Required action: For the entries below, copy exactly the line that contains "ATOM 64 C C" through the line that contains "ATOM 94 N N", both ends included, and exclude all pictures.

(Records from a data collection)
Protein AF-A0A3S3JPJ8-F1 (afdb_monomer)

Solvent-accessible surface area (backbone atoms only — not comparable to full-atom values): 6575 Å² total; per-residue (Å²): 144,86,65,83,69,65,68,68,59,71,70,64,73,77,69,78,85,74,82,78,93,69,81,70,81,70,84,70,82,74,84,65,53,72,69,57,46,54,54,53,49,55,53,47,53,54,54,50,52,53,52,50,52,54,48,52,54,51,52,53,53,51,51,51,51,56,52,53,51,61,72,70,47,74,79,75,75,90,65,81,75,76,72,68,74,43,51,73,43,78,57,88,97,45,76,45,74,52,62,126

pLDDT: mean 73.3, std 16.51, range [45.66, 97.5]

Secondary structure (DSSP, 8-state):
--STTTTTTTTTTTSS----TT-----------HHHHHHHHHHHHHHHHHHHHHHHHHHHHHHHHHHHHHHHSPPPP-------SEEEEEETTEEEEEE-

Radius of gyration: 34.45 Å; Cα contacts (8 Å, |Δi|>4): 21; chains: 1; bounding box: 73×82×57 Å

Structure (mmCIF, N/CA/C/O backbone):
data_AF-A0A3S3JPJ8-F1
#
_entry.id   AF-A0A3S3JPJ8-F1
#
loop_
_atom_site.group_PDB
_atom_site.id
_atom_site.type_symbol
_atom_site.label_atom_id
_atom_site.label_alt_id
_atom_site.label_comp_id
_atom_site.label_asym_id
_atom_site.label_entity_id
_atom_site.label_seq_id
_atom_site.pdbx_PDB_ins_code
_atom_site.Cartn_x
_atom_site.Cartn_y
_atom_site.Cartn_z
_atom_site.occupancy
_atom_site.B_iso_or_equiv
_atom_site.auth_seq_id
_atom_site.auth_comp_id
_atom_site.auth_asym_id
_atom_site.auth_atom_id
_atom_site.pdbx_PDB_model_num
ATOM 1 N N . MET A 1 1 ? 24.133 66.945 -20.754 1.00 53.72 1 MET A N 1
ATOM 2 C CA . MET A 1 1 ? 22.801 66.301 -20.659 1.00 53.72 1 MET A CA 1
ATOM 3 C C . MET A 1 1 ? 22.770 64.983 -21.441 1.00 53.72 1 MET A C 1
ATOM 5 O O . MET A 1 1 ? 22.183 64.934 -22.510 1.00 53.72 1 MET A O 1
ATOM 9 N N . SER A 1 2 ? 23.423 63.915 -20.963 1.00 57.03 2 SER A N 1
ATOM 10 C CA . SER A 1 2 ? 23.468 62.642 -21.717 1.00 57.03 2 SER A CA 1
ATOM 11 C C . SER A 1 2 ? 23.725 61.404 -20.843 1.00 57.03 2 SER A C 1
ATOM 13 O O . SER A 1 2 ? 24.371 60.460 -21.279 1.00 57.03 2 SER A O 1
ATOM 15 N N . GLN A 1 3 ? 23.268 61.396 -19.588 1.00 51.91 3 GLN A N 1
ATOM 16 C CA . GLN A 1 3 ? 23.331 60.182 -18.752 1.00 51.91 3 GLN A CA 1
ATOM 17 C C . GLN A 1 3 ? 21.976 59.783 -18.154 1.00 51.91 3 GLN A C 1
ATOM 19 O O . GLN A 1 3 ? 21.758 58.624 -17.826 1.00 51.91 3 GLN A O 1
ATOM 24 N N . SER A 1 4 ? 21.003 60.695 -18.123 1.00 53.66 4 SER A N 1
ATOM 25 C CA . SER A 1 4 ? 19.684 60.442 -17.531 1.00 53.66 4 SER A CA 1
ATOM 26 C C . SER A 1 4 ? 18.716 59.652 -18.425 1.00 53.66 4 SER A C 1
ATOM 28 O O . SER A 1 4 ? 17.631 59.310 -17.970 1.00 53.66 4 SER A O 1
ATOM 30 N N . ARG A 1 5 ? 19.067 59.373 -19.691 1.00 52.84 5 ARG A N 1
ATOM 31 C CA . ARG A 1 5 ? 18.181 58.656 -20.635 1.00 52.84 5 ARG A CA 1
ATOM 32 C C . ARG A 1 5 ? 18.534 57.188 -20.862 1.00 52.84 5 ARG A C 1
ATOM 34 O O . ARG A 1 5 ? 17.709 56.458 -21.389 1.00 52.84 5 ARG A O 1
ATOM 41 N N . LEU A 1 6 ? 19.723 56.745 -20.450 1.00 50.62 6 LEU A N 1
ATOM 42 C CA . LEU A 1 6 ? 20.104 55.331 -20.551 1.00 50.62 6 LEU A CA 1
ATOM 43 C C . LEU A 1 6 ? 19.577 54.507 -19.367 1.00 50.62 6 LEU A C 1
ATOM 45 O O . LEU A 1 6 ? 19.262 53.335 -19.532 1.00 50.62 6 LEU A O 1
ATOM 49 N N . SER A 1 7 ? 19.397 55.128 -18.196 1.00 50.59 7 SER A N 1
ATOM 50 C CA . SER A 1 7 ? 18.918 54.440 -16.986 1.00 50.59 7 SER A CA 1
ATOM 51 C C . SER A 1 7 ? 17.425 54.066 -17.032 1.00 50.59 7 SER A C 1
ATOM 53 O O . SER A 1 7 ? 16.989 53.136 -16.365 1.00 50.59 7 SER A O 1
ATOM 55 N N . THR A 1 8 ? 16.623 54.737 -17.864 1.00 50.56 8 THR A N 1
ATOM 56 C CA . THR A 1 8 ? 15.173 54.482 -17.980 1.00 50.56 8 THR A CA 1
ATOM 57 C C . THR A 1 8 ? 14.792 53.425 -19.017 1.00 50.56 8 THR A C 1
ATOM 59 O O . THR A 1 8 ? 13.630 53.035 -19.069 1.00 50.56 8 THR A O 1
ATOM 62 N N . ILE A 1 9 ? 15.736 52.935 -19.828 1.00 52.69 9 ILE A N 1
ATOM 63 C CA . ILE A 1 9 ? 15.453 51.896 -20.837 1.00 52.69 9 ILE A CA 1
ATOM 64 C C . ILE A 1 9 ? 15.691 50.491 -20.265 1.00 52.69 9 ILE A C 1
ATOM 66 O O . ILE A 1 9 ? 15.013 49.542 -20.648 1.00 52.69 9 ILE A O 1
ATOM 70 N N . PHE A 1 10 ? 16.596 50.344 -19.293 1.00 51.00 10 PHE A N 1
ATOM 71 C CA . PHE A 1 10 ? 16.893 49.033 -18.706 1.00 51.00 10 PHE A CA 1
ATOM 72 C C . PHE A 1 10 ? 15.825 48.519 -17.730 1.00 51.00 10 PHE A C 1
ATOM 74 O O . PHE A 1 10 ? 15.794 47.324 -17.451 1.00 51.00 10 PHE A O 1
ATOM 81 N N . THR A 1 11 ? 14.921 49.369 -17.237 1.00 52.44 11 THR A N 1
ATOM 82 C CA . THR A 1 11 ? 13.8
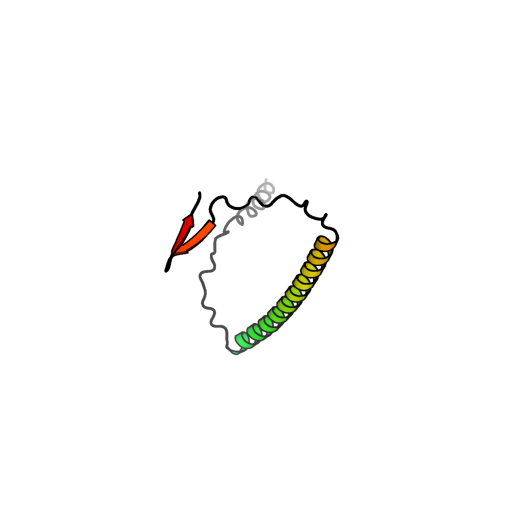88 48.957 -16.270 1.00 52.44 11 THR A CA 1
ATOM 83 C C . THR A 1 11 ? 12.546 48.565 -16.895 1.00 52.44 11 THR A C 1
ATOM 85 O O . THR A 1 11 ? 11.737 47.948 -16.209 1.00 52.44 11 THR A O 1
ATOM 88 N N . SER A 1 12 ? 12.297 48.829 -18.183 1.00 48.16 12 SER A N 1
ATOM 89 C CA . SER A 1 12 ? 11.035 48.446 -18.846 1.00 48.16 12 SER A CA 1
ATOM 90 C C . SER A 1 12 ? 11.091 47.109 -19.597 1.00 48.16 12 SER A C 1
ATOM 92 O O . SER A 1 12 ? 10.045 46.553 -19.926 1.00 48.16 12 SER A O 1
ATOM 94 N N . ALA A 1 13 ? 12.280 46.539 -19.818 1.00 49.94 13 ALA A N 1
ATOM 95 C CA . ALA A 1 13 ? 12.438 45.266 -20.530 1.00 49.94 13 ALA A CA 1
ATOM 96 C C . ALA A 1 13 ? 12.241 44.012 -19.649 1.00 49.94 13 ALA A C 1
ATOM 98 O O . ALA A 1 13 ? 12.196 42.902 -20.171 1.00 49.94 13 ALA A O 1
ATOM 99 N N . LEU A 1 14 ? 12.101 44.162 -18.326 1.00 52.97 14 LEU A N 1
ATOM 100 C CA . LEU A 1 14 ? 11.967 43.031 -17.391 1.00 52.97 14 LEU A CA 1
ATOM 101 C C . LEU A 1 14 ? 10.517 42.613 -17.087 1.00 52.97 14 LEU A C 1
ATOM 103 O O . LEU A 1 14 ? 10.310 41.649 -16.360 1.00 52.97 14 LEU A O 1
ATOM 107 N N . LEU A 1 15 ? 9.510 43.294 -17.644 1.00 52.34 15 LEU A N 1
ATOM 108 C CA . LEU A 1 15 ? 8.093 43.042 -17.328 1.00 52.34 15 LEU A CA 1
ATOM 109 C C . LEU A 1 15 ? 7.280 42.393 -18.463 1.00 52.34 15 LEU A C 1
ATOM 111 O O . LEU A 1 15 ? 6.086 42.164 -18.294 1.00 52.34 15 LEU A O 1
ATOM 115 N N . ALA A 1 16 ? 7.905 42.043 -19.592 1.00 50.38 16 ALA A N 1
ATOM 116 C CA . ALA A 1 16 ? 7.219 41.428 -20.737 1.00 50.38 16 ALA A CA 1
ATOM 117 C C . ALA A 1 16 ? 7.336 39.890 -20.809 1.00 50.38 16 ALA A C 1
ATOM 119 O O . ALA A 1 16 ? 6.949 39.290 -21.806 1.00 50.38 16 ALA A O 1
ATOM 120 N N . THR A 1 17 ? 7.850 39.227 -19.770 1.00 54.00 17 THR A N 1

Answer to this problem:
ATOM 64 C C . ILE A 1 9 ? 15.691 50.491 -20.265 1.00 52.69 9 ILE A C 1
ATOM 66 O O . ILE A 1 9 ? 15.013 49.542 -20.648 1.00 52.69 9 ILE A O 1
ATOM 70 N N . PHE A 1 10 ? 16.596 50.344 -19.293 1.00 51.00 10 PHE A N 1
ATOM 71 C CA . PHE A 1 10 ? 16.893 49.033 -18.706 1.00 51.00 10 PHE A CA 1
ATOM 72 C C . PHE A 1 10 ? 15.825 48.519 -17.730 1.00 51.00 10 PHE A C 1
ATOM 74 O O . PHE A 1 10 ? 15.794 47.324 -17.451 1.00 51.00 10 PHE A O 1
ATOM 81 N N . THR A 1 11 ? 14.921 49.369 -17.237 1.00 52.44 11 THR A N 1
ATOM 82 C CA . THR A 1 11 ? 13.8
88 48.957 -16.270 1.00 52.44 11 THR A CA 1
ATOM 83 C C . THR A 1 11 ? 12.546 48.565 -16.895 1.00 52.44 11 THR A C 1
ATOM 85 O O . THR A 1 11 ? 11.737 47.948 -16.209 1.00 52.44 11 THR A O 1
ATOM 88 N N . SER A 1 12 ? 12.297 48.829 -18.183 1.00 48.16 12 SER A N 1
ATOM 89 C CA . SER A 1 12 ? 11.035 48.446 -18.846 1.00 48.16 12 SER A CA 1
ATOM 90 C C . SER A 1 12 ? 11.091 47.109 -19.597 1.00 48.16 12 SER A C 1
ATOM 92 O O . SER A 1 12 ? 10.045 46.553 -19.926 1.00 48.16 12 SER A O 1
ATOM 94 N N . ALA A 1 13 ? 12.280 46.539 -19.818 1.00 49.94 13 ALA A N 1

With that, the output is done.